Background: These experiments were conducted to determine whether p185 can be therapeutically targeted in adenocarcinoma of the lung using an anti-p185-gelonin conjugate. c-erbB-2/p185 is overexpressed in up to one third of non-small cell lung cancers. CALU-3 is a human lung adenocarcinoma cell line that overexpresses p185. muMoAb-4D5 is a murine anti-p185 monoclonal immunoglobulin G1. Gelonin is a potent type 1 ribosomal inhibitory protein.
Methods: 4D5 and gelonin were covalently modified and linked. Purification was confirmed by SDS-polyacrylamide gel electrophoresis. Dose-dependent cytotoxicity was quantified using 3H-thymidine uptake by CALU-3 cells after incubation with 4D5-gelonin conjugate or with control substances (4D5, gelonin, unconjugated 4D5 + gelonin, or control antibody MOPC-21).

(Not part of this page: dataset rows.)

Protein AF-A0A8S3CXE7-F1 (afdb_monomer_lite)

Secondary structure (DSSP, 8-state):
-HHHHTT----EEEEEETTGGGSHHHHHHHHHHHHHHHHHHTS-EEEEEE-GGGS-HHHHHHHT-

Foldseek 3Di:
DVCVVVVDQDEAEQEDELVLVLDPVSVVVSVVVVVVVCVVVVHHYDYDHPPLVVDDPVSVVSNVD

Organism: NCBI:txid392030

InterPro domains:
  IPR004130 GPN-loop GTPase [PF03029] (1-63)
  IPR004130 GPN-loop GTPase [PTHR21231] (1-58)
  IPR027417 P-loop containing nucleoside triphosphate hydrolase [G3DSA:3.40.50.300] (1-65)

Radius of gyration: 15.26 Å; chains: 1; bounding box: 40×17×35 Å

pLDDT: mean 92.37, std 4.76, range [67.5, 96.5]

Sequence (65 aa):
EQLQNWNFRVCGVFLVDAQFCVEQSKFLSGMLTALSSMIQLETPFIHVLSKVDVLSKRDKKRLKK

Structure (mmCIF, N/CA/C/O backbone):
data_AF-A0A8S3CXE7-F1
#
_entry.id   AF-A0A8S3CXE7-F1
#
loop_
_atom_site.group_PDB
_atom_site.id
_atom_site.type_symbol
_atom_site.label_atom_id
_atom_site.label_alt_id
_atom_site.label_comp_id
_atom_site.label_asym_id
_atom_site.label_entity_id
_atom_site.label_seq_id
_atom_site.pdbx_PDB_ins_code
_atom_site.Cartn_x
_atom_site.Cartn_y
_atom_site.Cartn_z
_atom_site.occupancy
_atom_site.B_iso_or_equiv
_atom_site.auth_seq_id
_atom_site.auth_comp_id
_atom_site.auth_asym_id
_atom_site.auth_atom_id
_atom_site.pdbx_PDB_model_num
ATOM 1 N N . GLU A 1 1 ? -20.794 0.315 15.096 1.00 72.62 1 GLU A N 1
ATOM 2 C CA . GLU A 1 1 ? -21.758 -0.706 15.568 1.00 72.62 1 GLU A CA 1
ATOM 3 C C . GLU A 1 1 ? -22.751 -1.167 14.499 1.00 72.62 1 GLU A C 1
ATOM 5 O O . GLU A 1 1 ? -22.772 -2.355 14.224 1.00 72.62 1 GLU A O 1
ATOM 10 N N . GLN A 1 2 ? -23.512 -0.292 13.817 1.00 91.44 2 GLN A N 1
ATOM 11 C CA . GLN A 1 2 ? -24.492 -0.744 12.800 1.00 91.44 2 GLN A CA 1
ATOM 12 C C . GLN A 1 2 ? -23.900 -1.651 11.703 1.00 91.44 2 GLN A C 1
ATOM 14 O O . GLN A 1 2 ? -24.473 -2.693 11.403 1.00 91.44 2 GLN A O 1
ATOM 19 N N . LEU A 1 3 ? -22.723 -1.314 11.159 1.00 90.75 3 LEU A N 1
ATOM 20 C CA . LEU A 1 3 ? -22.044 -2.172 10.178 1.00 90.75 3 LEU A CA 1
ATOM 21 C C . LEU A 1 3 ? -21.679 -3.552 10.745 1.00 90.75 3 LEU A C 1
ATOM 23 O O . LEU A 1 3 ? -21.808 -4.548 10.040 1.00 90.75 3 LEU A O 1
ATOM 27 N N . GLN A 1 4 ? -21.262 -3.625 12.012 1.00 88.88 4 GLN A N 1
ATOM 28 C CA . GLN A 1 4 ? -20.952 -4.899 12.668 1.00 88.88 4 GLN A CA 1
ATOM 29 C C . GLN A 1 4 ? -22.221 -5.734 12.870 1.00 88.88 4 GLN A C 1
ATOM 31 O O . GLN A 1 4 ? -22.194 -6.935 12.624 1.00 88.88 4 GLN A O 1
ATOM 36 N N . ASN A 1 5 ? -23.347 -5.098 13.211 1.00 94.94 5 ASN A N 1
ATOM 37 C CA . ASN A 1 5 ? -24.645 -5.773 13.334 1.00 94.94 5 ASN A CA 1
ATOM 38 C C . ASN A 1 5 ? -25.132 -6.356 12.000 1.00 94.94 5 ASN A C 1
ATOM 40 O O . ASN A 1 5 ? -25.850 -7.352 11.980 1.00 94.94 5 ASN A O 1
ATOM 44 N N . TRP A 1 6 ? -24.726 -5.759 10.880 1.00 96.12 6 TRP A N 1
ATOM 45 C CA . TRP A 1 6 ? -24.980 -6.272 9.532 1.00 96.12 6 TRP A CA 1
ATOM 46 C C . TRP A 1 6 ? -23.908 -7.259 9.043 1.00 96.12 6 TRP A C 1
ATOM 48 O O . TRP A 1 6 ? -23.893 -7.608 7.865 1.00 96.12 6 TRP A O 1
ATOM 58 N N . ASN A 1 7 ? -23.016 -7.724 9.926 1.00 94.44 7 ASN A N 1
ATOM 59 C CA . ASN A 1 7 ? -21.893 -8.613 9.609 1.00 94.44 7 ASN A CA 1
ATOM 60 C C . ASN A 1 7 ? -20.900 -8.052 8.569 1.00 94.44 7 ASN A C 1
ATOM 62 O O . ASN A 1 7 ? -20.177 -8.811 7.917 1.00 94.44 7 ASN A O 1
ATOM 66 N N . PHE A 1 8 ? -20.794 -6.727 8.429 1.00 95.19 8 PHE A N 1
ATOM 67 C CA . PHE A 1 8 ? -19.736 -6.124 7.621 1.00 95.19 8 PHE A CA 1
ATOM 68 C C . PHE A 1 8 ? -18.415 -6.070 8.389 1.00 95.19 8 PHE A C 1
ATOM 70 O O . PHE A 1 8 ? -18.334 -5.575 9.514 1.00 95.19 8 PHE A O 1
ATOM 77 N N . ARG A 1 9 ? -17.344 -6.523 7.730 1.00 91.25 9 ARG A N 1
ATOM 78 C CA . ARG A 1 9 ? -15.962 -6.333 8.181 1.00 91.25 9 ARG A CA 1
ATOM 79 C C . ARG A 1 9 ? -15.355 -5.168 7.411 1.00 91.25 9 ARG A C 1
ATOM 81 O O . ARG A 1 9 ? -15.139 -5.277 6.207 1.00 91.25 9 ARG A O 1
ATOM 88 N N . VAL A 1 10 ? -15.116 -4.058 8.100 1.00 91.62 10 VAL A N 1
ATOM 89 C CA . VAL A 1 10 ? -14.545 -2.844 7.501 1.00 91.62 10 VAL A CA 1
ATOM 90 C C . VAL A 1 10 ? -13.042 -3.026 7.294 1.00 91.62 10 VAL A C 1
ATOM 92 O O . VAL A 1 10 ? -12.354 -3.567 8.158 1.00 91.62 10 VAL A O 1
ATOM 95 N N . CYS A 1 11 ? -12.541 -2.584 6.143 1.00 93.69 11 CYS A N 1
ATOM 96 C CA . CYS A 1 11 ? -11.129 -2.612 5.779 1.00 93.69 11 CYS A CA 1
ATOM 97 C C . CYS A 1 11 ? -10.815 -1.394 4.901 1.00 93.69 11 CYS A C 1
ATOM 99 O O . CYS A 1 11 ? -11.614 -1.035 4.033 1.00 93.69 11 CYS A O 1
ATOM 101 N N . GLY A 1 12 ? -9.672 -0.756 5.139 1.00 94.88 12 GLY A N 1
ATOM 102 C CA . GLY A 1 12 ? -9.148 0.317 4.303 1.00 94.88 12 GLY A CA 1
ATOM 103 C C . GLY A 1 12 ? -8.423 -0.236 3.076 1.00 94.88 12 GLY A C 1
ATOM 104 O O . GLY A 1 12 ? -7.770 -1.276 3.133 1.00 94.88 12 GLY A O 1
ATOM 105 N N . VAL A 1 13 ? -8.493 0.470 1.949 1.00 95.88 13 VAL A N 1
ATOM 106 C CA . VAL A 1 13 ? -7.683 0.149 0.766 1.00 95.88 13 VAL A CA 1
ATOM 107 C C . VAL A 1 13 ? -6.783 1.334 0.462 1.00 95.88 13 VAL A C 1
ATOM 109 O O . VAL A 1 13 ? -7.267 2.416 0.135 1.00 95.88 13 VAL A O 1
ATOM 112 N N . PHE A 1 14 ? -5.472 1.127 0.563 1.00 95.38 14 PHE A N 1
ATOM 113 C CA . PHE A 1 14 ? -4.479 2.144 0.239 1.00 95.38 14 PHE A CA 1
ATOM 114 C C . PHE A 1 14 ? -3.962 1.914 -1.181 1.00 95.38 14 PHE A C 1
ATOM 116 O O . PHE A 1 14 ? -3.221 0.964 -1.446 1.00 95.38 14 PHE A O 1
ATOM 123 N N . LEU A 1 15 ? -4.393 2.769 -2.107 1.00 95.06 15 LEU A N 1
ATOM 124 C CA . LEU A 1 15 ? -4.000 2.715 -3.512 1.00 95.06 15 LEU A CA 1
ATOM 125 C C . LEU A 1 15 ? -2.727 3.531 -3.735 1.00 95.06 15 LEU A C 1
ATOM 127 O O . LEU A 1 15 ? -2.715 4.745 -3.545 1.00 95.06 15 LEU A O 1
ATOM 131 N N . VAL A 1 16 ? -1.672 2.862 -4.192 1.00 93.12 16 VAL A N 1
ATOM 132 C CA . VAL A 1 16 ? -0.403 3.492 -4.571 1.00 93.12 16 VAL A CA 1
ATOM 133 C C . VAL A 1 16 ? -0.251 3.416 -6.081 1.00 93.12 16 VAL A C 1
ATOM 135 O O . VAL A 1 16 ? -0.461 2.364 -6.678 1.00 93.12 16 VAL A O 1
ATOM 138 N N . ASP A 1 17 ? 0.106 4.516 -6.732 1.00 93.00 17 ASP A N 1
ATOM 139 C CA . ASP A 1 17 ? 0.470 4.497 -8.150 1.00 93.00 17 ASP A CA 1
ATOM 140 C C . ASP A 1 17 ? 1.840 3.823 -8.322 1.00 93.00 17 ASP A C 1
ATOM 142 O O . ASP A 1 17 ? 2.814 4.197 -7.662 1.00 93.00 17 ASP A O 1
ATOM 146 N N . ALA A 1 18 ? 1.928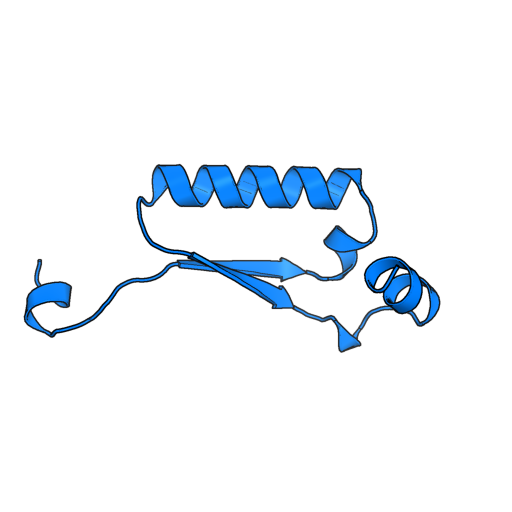 2.821 -9.200 1.00 93.31 18 ALA A N 1
ATOM 147 C CA . ALA A 1 18 ? 3.123 2.004 -9.377 1.00 93.31 18 ALA A CA 1
ATOM 148 C C . ALA A 1 18 ? 4.384 2.808 -9.706 1.00 93.31 18 ALA A C 1
ATOM 150 O O . ALA A 1 18 ? 5.489 2.365 -9.381 1.00 93.31 18 ALA A O 1
ATOM 151 N N . GLN A 1 19 ? 4.242 3.996 -10.295 1.00 90.75 19 GLN A N 1
ATOM 152 C CA . GLN A 1 19 ? 5.371 4.872 -10.595 1.00 90.75 19 GLN A CA 1
ATOM 153 C C . GLN A 1 19 ? 6.074 5.397 -9.328 1.00 90.75 19 GLN A C 1
ATOM 155 O O . GLN A 1 19 ? 7.283 5.634 -9.357 1.00 90.75 19 GLN A O 1
ATOM 160 N N . PHE A 1 20 ? 5.365 5.519 -8.200 1.00 89.38 20 PHE A N 1
ATOM 161 C CA . PHE A 1 20 ? 5.949 5.949 -6.922 1.00 89.38 20 PHE A CA 1
ATOM 162 C C . PHE A 1 20 ? 6.848 4.878 -6.308 1.00 89.38 20 PHE A C 1
ATOM 164 O O . PHE A 1 20 ? 7.824 5.210 -5.643 1.00 89.38 20 PHE A O 1
ATOM 171 N N . CYS A 1 21 ? 6.572 3.602 -6.578 1.00 90.56 21 CYS A N 1
ATOM 172 C CA . CYS A 1 21 ? 7.365 2.489 -6.059 1.00 90.56 21 CYS A CA 1
ATOM 173 C C . CYS A 1 21 ? 8.693 2.287 -6.808 1.00 90.56 21 CYS A C 1
ATOM 175 O O . CYS A 1 21 ? 9.551 1.531 -6.362 1.00 90.56 21 CYS A O 1
ATOM 177 N N . VAL A 1 22 ? 8.888 2.961 -7.944 1.00 90.88 22 VAL A N 1
ATOM 178 C CA . VAL A 1 22 ? 10.125 2.8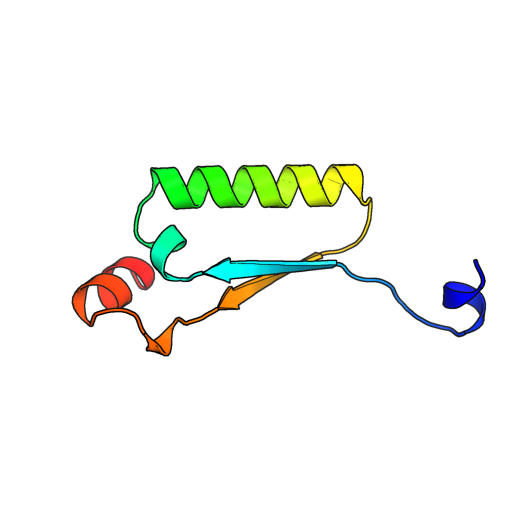85 -8.737 1.00 90.88 22 VAL A CA 1
ATOM 179 C C . VAL A 1 22 ? 11.250 3.714 -8.106 1.00 90.88 22 VAL A C 1
ATOM 181 O O . VAL A 1 22 ? 12.432 3.377 -8.235 1.00 90.88 22 VAL A O 1
ATOM 184 N N . GLU A 1 23 ? 10.899 4.815 -7.442 1.00 90.31 23 GLU A N 1
ATOM 185 C CA . GLU A 1 23 ? 11.833 5.733 -6.794 1.00 90.31 23 GLU A CA 1
ATOM 186 C C . GLU A 1 23 ? 11.811 5.518 -5.277 1.00 90.31 23 GLU A C 1
ATOM 188 O O . GLU A 1 23 ? 10.769 5.623 -4.641 1.00 90.31 23 GLU A O 1
ATOM 193 N N . GLN A 1 24 ? 12.969 5.224 -4.682 1.00 89.75 24 GLN A N 1
ATOM 194 C CA . GLN A 1 24 ? 13.064 4.778 -3.285 1.00 89.75 24 GLN A CA 1
ATOM 195 C C . GLN A 1 24 ? 12.535 5.811 -2.277 1.00 89.75 24 GLN A C 1
ATOM 197 O O . GLN A 1 24 ? 11.857 5.445 -1.321 1.00 89.75 24 GLN A O 1
ATOM 202 N N . SER A 1 25 ? 12.808 7.098 -2.503 1.00 92.69 25 SER A N 1
ATOM 203 C CA . SER A 1 25 ? 12.331 8.208 -1.665 1.00 92.69 25 SER A CA 1
ATOM 204 C C . SER A 1 25 ? 10.801 8.301 -1.661 1.00 92.69 25 SER A C 1
ATOM 206 O O . SER A 1 25 ? 10.179 8.390 -0.602 1.00 92.69 25 SER A O 1
ATOM 208 N N . LYS A 1 26 ? 10.187 8.220 -2.845 1.00 91.88 26 LYS A N 1
ATOM 209 C CA . LYS A 1 26 ? 8.730 8.245 -3.030 1.00 91.88 26 LYS A CA 1
ATOM 210 C C . LYS A 1 26 ? 8.064 6.998 -2.468 1.00 91.88 26 LYS A C 1
ATOM 212 O O . LYS A 1 26 ? 7.018 7.115 -1.836 1.00 91.88 26 LYS A O 1
ATOM 217 N N . PHE A 1 27 ? 8.686 5.834 -2.642 1.00 91.12 27 PHE A N 1
ATOM 218 C CA . PHE A 1 27 ? 8.219 4.590 -2.044 1.00 91.12 27 PHE A CA 1
ATOM 219 C C . PHE A 1 27 ? 8.180 4.690 -0.517 1.00 91.12 27 PHE A C 1
ATOM 221 O O . PHE A 1 27 ? 7.141 4.428 0.088 1.00 91.12 27 PHE A O 1
ATOM 228 N N . LEU A 1 28 ? 9.279 5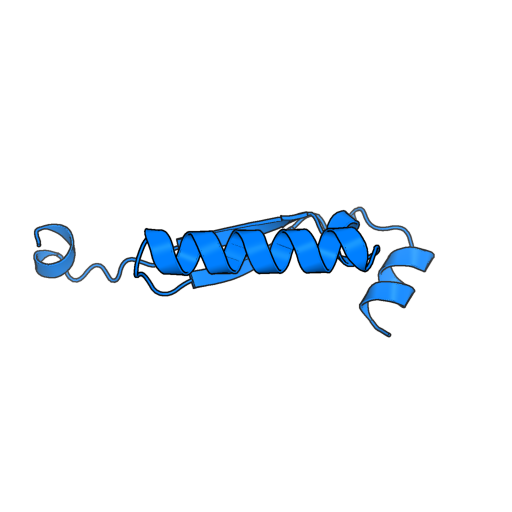.132 0.103 1.00 93.31 28 LEU A N 1
ATOM 229 C CA . LEU A 1 28 ? 9.356 5.283 1.554 1.00 93.31 28 LEU A CA 1
ATOM 230 C C . LEU A 1 28 ? 8.322 6.290 2.068 1.00 93.31 28 LEU A C 1
ATOM 232 O O . LEU A 1 28 ? 7.609 5.999 3.026 1.00 93.31 28 LEU A O 1
ATOM 236 N N . SER A 1 29 ? 8.195 7.440 1.403 1.00 94.31 29 SER A N 1
ATOM 237 C CA . SER A 1 29 ? 7.173 8.433 1.743 1.00 94.31 29 SER A CA 1
ATOM 238 C C . SER A 1 29 ? 5.764 7.841 1.660 1.00 94.31 29 SER A C 1
ATOM 240 O O . SER A 1 29 ? 4.996 8.006 2.603 1.00 94.31 29 SER A O 1
ATOM 242 N N . GLY A 1 30 ? 5.438 7.107 0.592 1.00 93.19 30 GLY A N 1
ATOM 243 C CA . GLY A 1 30 ? 4.133 6.463 0.431 1.00 93.19 30 GLY A CA 1
ATOM 244 C C . GLY A 1 30 ? 3.842 5.416 1.509 1.00 93.19 30 GLY A C 1
ATOM 245 O O . GLY A 1 30 ? 2.729 5.369 2.027 1.00 93.19 30 GLY A O 1
ATOM 246 N N . MET A 1 31 ? 4.846 4.628 1.904 1.00 92.81 31 MET A N 1
ATOM 247 C CA . MET A 1 31 ? 4.717 3.647 2.988 1.00 92.81 31 MET A CA 1
ATOM 248 C C . MET A 1 31 ? 4.473 4.308 4.347 1.00 92.81 31 MET A C 1
ATOM 250 O O . MET A 1 31 ? 3.624 3.841 5.105 1.00 92.81 31 MET A O 1
ATOM 254 N N . LEU A 1 32 ? 5.171 5.407 4.648 1.00 95.56 32 LEU A N 1
ATOM 255 C CA . LEU A 1 32 ? 4.957 6.169 5.882 1.00 95.56 32 LEU A CA 1
ATOM 256 C C . LEU A 1 32 ? 3.571 6.822 5.907 1.00 95.56 32 LEU A C 1
ATOM 258 O O . LEU A 1 32 ? 2.905 6.805 6.941 1.00 95.56 32 LEU A O 1
ATOM 262 N N . THR A 1 33 ? 3.098 7.344 4.773 1.00 94.81 33 THR A N 1
ATOM 263 C CA . THR A 1 33 ? 1.730 7.868 4.650 1.00 94.81 33 THR A CA 1
ATOM 264 C C . THR A 1 33 ? 0.690 6.768 4.855 1.00 94.81 33 THR A C 1
ATOM 266 O O . THR A 1 33 ? -0.280 6.978 5.586 1.00 94.81 33 THR A O 1
ATOM 269 N N . ALA A 1 34 ? 0.896 5.587 4.268 1.00 94.75 34 ALA A N 1
ATOM 270 C CA . ALA A 1 34 ? -0.001 4.451 4.449 1.00 94.75 34 ALA A CA 1
ATOM 271 C C . ALA A 1 34 ? -0.057 4.003 5.915 1.00 94.75 34 ALA A C 1
ATOM 273 O O . ALA A 1 34 ? -1.142 3.842 6.469 1.00 94.75 34 ALA A O 1
ATOM 274 N N . LEU A 1 35 ? 1.103 3.904 6.570 1.00 94.75 35 LEU A N 1
ATOM 275 C CA . LEU A 1 35 ? 1.196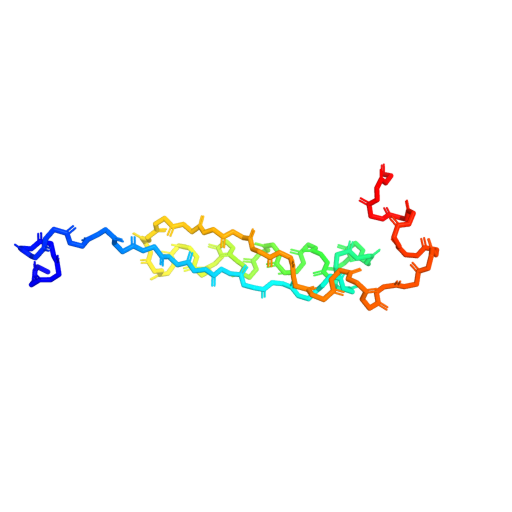 3.564 7.988 1.00 94.75 35 LEU A CA 1
ATOM 276 C C . LEU A 1 35 ? 0.514 4.611 8.880 1.00 94.75 35 LEU A C 1
ATOM 278 O O . LEU A 1 35 ? -0.247 4.249 9.771 1.00 94.75 35 LEU A O 1
ATOM 282 N N . SER A 1 36 ? 0.738 5.901 8.622 1.00 96.50 36 SER A N 1
ATOM 283 C CA . SER A 1 36 ? 0.055 6.985 9.341 1.00 96.50 36 SER A CA 1
ATOM 284 C C . SER A 1 36 ? -1.470 6.862 9.218 1.00 96.50 36 SER A C 1
ATOM 286 O O . SER A 1 36 ? -2.195 6.961 10.205 1.00 96.50 36 SER A O 1
ATOM 288 N N . SER A 1 37 ? -1.952 6.530 8.015 1.00 95.50 37 SER A N 1
ATOM 289 C CA . SER A 1 37 ? -3.379 6.318 7.744 1.00 95.50 37 SER A CA 1
ATOM 290 C C . SER A 1 37 ? -3.942 5.110 8.501 1.00 95.50 37 SER A C 1
ATOM 292 O O . SER A 1 37 ? -5.042 5.194 9.039 1.00 95.50 37 SER A O 1
ATOM 294 N N . MET A 1 38 ? -3.192 4.003 8.576 1.00 95.69 38 MET A N 1
ATOM 295 C CA . MET A 1 38 ? -3.575 2.817 9.356 1.00 95.69 38 MET A CA 1
ATOM 296 C C . MET A 1 38 ? -3.720 3.139 10.842 1.00 95.69 38 MET A C 1
ATOM 298 O O . MET A 1 38 ? -4.682 2.703 11.465 1.00 95.69 38 MET A O 1
ATOM 302 N N . ILE A 1 39 ? -2.778 3.908 11.396 1.00 95.81 39 ILE A N 1
ATOM 303 C CA . ILE A 1 39 ? -2.809 4.321 12.804 1.00 95.81 39 ILE A CA 1
ATOM 304 C C . ILE A 1 39 ? -4.023 5.213 13.060 1.00 95.81 39 ILE A C 1
ATOM 306 O O . ILE A 1 39 ? -4.717 5.029 14.048 1.00 95.81 39 ILE A O 1
ATOM 310 N N . GLN A 1 40 ? -4.308 6.155 12.160 1.00 96.25 40 GLN A N 1
ATOM 311 C CA . GLN A 1 40 ? -5.399 7.110 12.348 1.00 96.25 40 GLN A CA 1
ATOM 312 C C . GLN A 1 40 ? -6.794 6.495 12.156 1.00 96.25 40 GLN A C 1
ATOM 314 O O . GLN A 1 40 ? -7.758 6.980 12.743 1.00 96.25 40 GLN A O 1
ATOM 319 N N . LEU A 1 41 ? -6.912 5.455 11.323 1.00 94.50 41 LEU A N 1
ATOM 320 C CA . LEU A 1 41 ? -8.182 4.786 11.024 1.00 94.50 41 LEU A CA 1
ATOM 321 C C . LEU A 1 41 ? -8.399 3.485 11.803 1.00 94.50 41 LEU A C 1
ATOM 323 O O . LEU A 1 41 ? -9.490 2.930 11.705 1.00 94.50 41 LEU A O 1
ATOM 327 N N . GLU A 1 42 ? -7.384 2.985 12.513 1.00 94.06 42 GLU A N 1
ATOM 328 C CA . GLU A 1 42 ? -7.425 1.795 13.383 1.00 94.06 42 GLU A CA 1
ATOM 329 C C . GLU A 1 42 ? -8.164 0.586 12.769 1.00 94.06 42 GLU A C 1
ATOM 331 O O . GLU A 1 42 ? -8.857 -0.178 13.440 1.00 94.06 42 GLU A O 1
ATOM 336 N N . THR A 1 43 ? -8.029 0.402 11.455 1.00 91.44 43 THR A N 1
ATOM 337 C CA . THR A 1 43 ? -8.684 -0.670 10.695 1.00 91.44 43 THR A CA 1
ATOM 338 C C . THR A 1 43 ? -7.645 -1.523 9.974 1.00 91.44 43 THR A C 1
ATOM 340 O O . THR A 1 43 ? -6.511 -1.085 9.772 1.00 91.44 43 THR A O 1
ATOM 343 N N . PRO A 1 44 ? -7.982 -2.766 9.585 1.00 93.25 44 PRO A N 1
ATOM 344 C CA . PRO A 1 44 ? -7.126 -3.542 8.697 1.00 93.25 44 PRO A CA 1
ATOM 345 C C . PRO A 1 44 ? -7.062 -2.865 7.327 1.00 93.25 44 PRO A C 1
ATOM 347 O O . PRO A 1 44 ? -8.050 -2.286 6.877 1.00 93.25 44 PRO A O 1
ATOM 350 N N . PHE A 1 45 ? -5.907 -2.935 6.667 1.00 95.56 45 PHE A N 1
ATOM 351 C CA . PHE A 1 45 ? -5.676 -2.290 5.376 1.00 95.56 45 PHE A CA 1
ATOM 352 C C . PHE A 1 45 ? -5.152 -3.278 4.338 1.00 95.56 45 PHE A C 1
ATOM 354 O O . PHE A 1 45 ? -4.357 -4.166 4.647 1.00 95.56 45 PHE A O 1
ATOM 361 N N . ILE A 1 46 ? -5.543 -3.067 3.083 1.00 96.00 46 ILE A N 1
ATOM 362 C CA . ILE A 1 46 ? -4.982 -3.737 1.907 1.00 96.00 46 ILE A CA 1
ATOM 363 C C . ILE A 1 46 ? -4.250 -2.692 1.068 1.00 96.00 46 ILE A C 1
ATOM 365 O O . ILE A 1 46 ? -4.827 -1.678 0.677 1.00 96.00 46 ILE A O 1
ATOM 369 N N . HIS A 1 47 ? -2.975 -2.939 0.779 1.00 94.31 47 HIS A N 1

Results: The 4D5-gelonin conjugate showed a 50% inhibitory concentration of 3.5 x 10(-10) mol/L, but 4D5 alone demonstrated no cytotoxic effect. Gelonin and the unconjugated 4D5-gelonin mixture had one tenth the cytotoxicity of the 4D5-gelonin conjugate (inhibitory concentration = 6.5 x 10(-9) mol/L and 8.5 x 10(-9) mol/L, respectively). The conjugate exhibited minimal toxicity against a p185-negative cell line (NIH3T3).
Conclusions: Selective and efficient killing of human lung adenocarcinoma cells can be achieved in vitro using c-erbB-2/p185-directed therapy.